Most other data types, including templated types, can be passed as long as their alignment matches. While different compilers generally align data differently, it is possible to force a particular alignment when defining the data type or value. For example, if we define a struct

#pragma pack(push, 4)
template <typename ScalarType>
struct Entry {
  bool is_integral;
  ScalarType value;
};
#pragma pack(pop)

the pragma directives ensure that each item will be 4-byte aligned, regardless of the default setting that can differ between compilers.

Even function pointers can usually be passed, as long as their argument and return types can be passed. When using templated functions and data types, the header file should only include their declaration as well as explicit instantiation for all valid template arguments.
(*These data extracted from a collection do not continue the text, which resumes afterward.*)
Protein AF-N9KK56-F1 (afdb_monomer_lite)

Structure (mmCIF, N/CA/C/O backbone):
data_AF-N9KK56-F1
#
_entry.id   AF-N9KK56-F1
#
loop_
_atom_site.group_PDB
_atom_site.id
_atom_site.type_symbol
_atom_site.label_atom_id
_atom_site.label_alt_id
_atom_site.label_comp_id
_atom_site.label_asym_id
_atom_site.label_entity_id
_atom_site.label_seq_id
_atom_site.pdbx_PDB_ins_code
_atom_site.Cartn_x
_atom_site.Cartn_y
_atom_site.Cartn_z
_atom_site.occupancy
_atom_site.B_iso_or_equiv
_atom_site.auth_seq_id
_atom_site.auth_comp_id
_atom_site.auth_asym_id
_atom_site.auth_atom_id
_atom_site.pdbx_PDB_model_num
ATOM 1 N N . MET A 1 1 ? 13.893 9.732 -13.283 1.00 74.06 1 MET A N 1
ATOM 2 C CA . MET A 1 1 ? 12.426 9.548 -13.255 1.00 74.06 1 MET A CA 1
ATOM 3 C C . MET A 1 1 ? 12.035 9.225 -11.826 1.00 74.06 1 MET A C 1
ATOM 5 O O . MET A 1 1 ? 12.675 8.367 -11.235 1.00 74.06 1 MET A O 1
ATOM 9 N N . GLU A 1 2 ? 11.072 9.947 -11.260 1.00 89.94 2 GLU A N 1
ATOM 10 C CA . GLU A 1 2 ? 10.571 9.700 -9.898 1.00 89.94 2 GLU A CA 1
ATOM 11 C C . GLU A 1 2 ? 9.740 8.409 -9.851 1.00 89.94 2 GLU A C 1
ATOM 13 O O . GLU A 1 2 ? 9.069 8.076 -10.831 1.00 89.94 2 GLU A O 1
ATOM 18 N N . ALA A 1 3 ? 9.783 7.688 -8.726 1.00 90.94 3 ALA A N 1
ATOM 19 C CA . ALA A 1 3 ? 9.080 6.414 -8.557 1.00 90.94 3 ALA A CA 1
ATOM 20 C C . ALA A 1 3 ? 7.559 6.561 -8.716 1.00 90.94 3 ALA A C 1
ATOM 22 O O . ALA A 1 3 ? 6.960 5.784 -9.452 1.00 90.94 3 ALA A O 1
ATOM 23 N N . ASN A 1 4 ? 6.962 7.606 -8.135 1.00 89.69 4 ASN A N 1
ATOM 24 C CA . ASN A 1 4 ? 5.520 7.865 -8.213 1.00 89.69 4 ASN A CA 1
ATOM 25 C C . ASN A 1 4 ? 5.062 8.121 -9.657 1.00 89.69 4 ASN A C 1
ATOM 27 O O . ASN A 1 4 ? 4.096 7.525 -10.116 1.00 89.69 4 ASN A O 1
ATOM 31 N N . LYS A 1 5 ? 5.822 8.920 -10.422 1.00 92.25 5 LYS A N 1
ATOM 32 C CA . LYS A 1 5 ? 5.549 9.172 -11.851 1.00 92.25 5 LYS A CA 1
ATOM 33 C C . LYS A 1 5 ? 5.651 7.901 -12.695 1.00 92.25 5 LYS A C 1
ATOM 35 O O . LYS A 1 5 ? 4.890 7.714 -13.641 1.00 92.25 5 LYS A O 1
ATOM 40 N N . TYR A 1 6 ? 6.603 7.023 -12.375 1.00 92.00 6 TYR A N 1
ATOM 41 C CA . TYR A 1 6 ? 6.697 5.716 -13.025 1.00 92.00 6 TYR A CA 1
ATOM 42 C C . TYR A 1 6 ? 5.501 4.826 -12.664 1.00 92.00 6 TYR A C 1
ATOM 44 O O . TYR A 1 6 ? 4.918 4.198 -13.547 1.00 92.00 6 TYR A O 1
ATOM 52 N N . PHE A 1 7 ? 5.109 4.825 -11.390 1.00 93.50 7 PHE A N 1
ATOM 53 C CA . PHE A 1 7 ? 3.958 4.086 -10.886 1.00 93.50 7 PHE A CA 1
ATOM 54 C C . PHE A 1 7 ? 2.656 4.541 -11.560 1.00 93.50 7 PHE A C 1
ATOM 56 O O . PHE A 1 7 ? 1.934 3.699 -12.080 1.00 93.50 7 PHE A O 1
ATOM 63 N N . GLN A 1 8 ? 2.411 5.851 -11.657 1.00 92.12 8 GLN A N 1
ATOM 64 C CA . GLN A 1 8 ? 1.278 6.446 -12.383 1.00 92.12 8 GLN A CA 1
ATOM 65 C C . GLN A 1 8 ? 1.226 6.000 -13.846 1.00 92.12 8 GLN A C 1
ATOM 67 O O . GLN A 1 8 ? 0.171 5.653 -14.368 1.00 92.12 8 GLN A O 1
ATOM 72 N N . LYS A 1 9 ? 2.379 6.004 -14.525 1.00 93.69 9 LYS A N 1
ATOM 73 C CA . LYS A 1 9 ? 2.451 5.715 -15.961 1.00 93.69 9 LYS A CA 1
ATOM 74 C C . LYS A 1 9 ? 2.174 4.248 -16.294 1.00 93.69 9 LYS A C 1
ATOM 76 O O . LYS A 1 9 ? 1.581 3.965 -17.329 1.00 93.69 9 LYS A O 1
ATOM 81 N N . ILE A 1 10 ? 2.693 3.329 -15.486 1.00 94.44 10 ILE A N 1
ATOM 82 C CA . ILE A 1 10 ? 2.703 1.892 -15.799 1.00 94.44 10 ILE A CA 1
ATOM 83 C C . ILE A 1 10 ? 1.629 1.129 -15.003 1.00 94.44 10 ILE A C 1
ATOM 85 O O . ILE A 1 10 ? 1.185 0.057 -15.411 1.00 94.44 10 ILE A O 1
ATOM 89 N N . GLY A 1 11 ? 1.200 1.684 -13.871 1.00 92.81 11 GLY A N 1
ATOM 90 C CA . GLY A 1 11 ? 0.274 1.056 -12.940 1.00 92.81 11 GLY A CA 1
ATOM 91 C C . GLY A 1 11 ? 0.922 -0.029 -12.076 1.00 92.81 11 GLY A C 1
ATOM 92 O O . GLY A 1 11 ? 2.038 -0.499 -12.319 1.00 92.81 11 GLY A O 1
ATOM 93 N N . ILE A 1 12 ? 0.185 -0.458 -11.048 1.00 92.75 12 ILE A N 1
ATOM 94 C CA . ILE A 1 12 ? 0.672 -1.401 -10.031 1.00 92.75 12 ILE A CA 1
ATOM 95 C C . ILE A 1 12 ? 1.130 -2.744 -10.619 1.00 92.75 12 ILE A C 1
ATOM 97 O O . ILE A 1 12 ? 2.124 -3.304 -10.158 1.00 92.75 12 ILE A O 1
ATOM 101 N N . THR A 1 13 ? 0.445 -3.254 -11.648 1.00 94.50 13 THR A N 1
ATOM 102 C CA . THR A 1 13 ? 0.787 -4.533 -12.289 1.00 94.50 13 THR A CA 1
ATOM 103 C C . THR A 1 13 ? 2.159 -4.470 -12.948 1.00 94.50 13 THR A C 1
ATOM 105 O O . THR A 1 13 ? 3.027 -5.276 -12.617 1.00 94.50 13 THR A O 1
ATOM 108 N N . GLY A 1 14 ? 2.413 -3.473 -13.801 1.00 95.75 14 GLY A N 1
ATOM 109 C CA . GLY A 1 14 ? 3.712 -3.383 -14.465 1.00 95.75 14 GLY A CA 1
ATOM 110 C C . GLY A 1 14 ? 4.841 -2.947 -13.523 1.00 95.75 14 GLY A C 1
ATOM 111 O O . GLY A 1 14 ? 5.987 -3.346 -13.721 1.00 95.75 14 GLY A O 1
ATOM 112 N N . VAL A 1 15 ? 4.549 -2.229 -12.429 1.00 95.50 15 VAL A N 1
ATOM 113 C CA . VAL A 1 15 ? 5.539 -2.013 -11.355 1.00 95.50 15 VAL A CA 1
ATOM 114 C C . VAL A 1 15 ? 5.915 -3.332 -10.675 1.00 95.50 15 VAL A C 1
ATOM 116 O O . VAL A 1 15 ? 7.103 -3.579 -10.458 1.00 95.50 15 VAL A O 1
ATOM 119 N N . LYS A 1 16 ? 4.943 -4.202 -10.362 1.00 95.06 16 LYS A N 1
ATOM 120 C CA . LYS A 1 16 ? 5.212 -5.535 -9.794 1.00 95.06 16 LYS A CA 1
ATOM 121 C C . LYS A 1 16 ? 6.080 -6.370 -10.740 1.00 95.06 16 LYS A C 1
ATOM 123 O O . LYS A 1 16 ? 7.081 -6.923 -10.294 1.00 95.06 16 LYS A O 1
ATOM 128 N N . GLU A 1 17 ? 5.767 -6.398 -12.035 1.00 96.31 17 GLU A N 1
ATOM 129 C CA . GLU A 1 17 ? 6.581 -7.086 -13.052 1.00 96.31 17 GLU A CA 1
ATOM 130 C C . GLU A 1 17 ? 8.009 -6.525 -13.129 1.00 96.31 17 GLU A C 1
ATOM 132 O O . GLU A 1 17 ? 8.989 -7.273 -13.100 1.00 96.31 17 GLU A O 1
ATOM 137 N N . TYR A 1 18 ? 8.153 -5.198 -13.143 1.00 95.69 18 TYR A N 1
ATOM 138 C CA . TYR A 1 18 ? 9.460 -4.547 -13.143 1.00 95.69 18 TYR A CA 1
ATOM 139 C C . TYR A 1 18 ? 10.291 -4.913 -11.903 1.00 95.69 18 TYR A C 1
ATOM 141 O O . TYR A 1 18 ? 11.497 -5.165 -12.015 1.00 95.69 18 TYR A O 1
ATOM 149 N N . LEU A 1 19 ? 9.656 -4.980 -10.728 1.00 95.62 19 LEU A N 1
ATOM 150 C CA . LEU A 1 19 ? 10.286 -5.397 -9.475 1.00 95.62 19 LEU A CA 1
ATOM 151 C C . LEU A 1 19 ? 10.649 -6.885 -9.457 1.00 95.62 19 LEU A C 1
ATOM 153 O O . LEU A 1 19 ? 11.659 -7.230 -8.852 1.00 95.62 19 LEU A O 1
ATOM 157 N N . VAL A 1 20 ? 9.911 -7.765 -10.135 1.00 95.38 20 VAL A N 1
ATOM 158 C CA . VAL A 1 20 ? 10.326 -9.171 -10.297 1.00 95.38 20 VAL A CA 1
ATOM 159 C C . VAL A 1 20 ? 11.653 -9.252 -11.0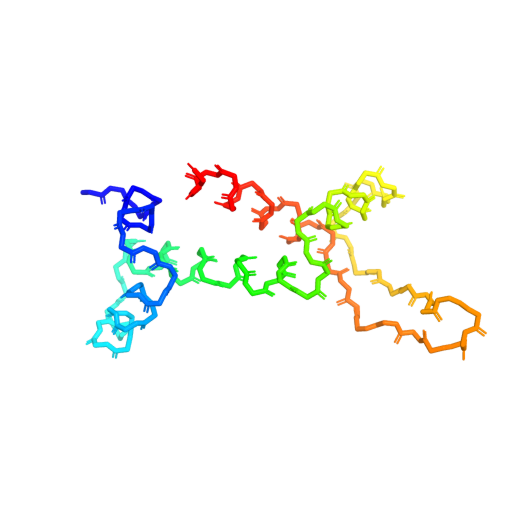58 1.00 95.38 20 VAL A C 1
ATOM 161 O O . VAL A 1 20 ? 12.560 -9.975 -10.652 1.00 95.38 20 VAL A O 1
ATOM 164 N N . LEU A 1 21 ? 11.813 -8.451 -12.114 1.00 95.56 21 LEU A N 1
ATOM 165 C CA . LEU A 1 21 ? 13.014 -8.464 -12.956 1.00 95.56 21 LEU A CA 1
ATOM 166 C C . LEU A 1 21 ? 14.211 -7.717 -12.336 1.00 95.56 21 LEU A C 1
ATOM 168 O O . LEU A 1 21 ? 15.367 -8.076 -12.572 1.00 95.56 21 LEU A O 1
ATOM 172 N N . ASN A 1 22 ? 13.957 -6.659 -11.558 1.00 94.69 22 ASN A N 1
ATOM 173 C CA . ASN A 1 22 ? 14.992 -5.719 -11.100 1.00 94.69 22 ASN A CA 1
ATOM 174 C C . ASN A 1 22 ? 15.060 -5.530 -9.579 1.00 94.69 22 ASN A C 1
ATOM 176 O O . ASN A 1 22 ? 15.929 -4.804 -9.100 1.00 94.69 22 ASN A O 1
ATOM 180 N N . GLY A 1 23 ? 14.174 -6.157 -8.808 1.00 87.69 23 GLY A N 1
ATOM 181 C CA . GLY A 1 23 ? 14.009 -5.923 -7.370 1.00 87.69 23 GLY A CA 1
ATOM 182 C C . GLY A 1 23 ? 15.183 -6.377 -6.507 1.00 87.69 23 GLY A C 1
ATOM 183 O O . GLY A 1 23 ? 15.267 -5.980 -5.347 1.00 87.69 23 GLY A O 1
ATOM 184 N N . TRP A 1 24 ? 16.104 -7.165 -7.058 1.00 90.62 24 TRP A N 1
ATOM 185 C CA . TRP A 1 24 ? 17.376 -7.515 -6.423 1.00 90.62 24 TRP A CA 1
ATOM 186 C C . TRP A 1 24 ? 18.353 -6.330 -6.368 1.00 90.62 24 TRP A C 1
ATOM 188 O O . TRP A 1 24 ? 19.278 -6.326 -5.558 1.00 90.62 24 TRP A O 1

For example,

template <typename CudaDataType>
void initializeDeviceStateVector(uint32_t n_blocks,
                                int32_t threads_per_block,
                                void *deviceStateVector,
                                std::size_t stateDimension) {
  cudaInitializeDeviceStateVector<<<n_blocks, threads_per_block>>>(
    reinterpret_cast<CudaDataType *>(deviceStateVector), stateDimension);
}

template void
initializeDeviceStateVector<cuFloatComplex>(uint32_t n_blocks,
                                int32_t threads_per_block,
                                void *deviceStateVector,
                                std::size_t stateDimension);

template void
initializeDeviceStateVector<cuDoubleComplex>(uint32_t n_blocks,
                                int32_t threads_per_block,
                                void *deviceStateVector,
                                std::size_t stateDimension);

The most cumbersome aspect when libraries built with different toolchains are combined into a single executable is exception handling. Since the handling relies on a specific ABI, an thrown exception is not necessarily recognized as such in a library that uses a different ABI implementation. While matching the exception type may not work as expected, a catch-all will reliably catch any thrown exception.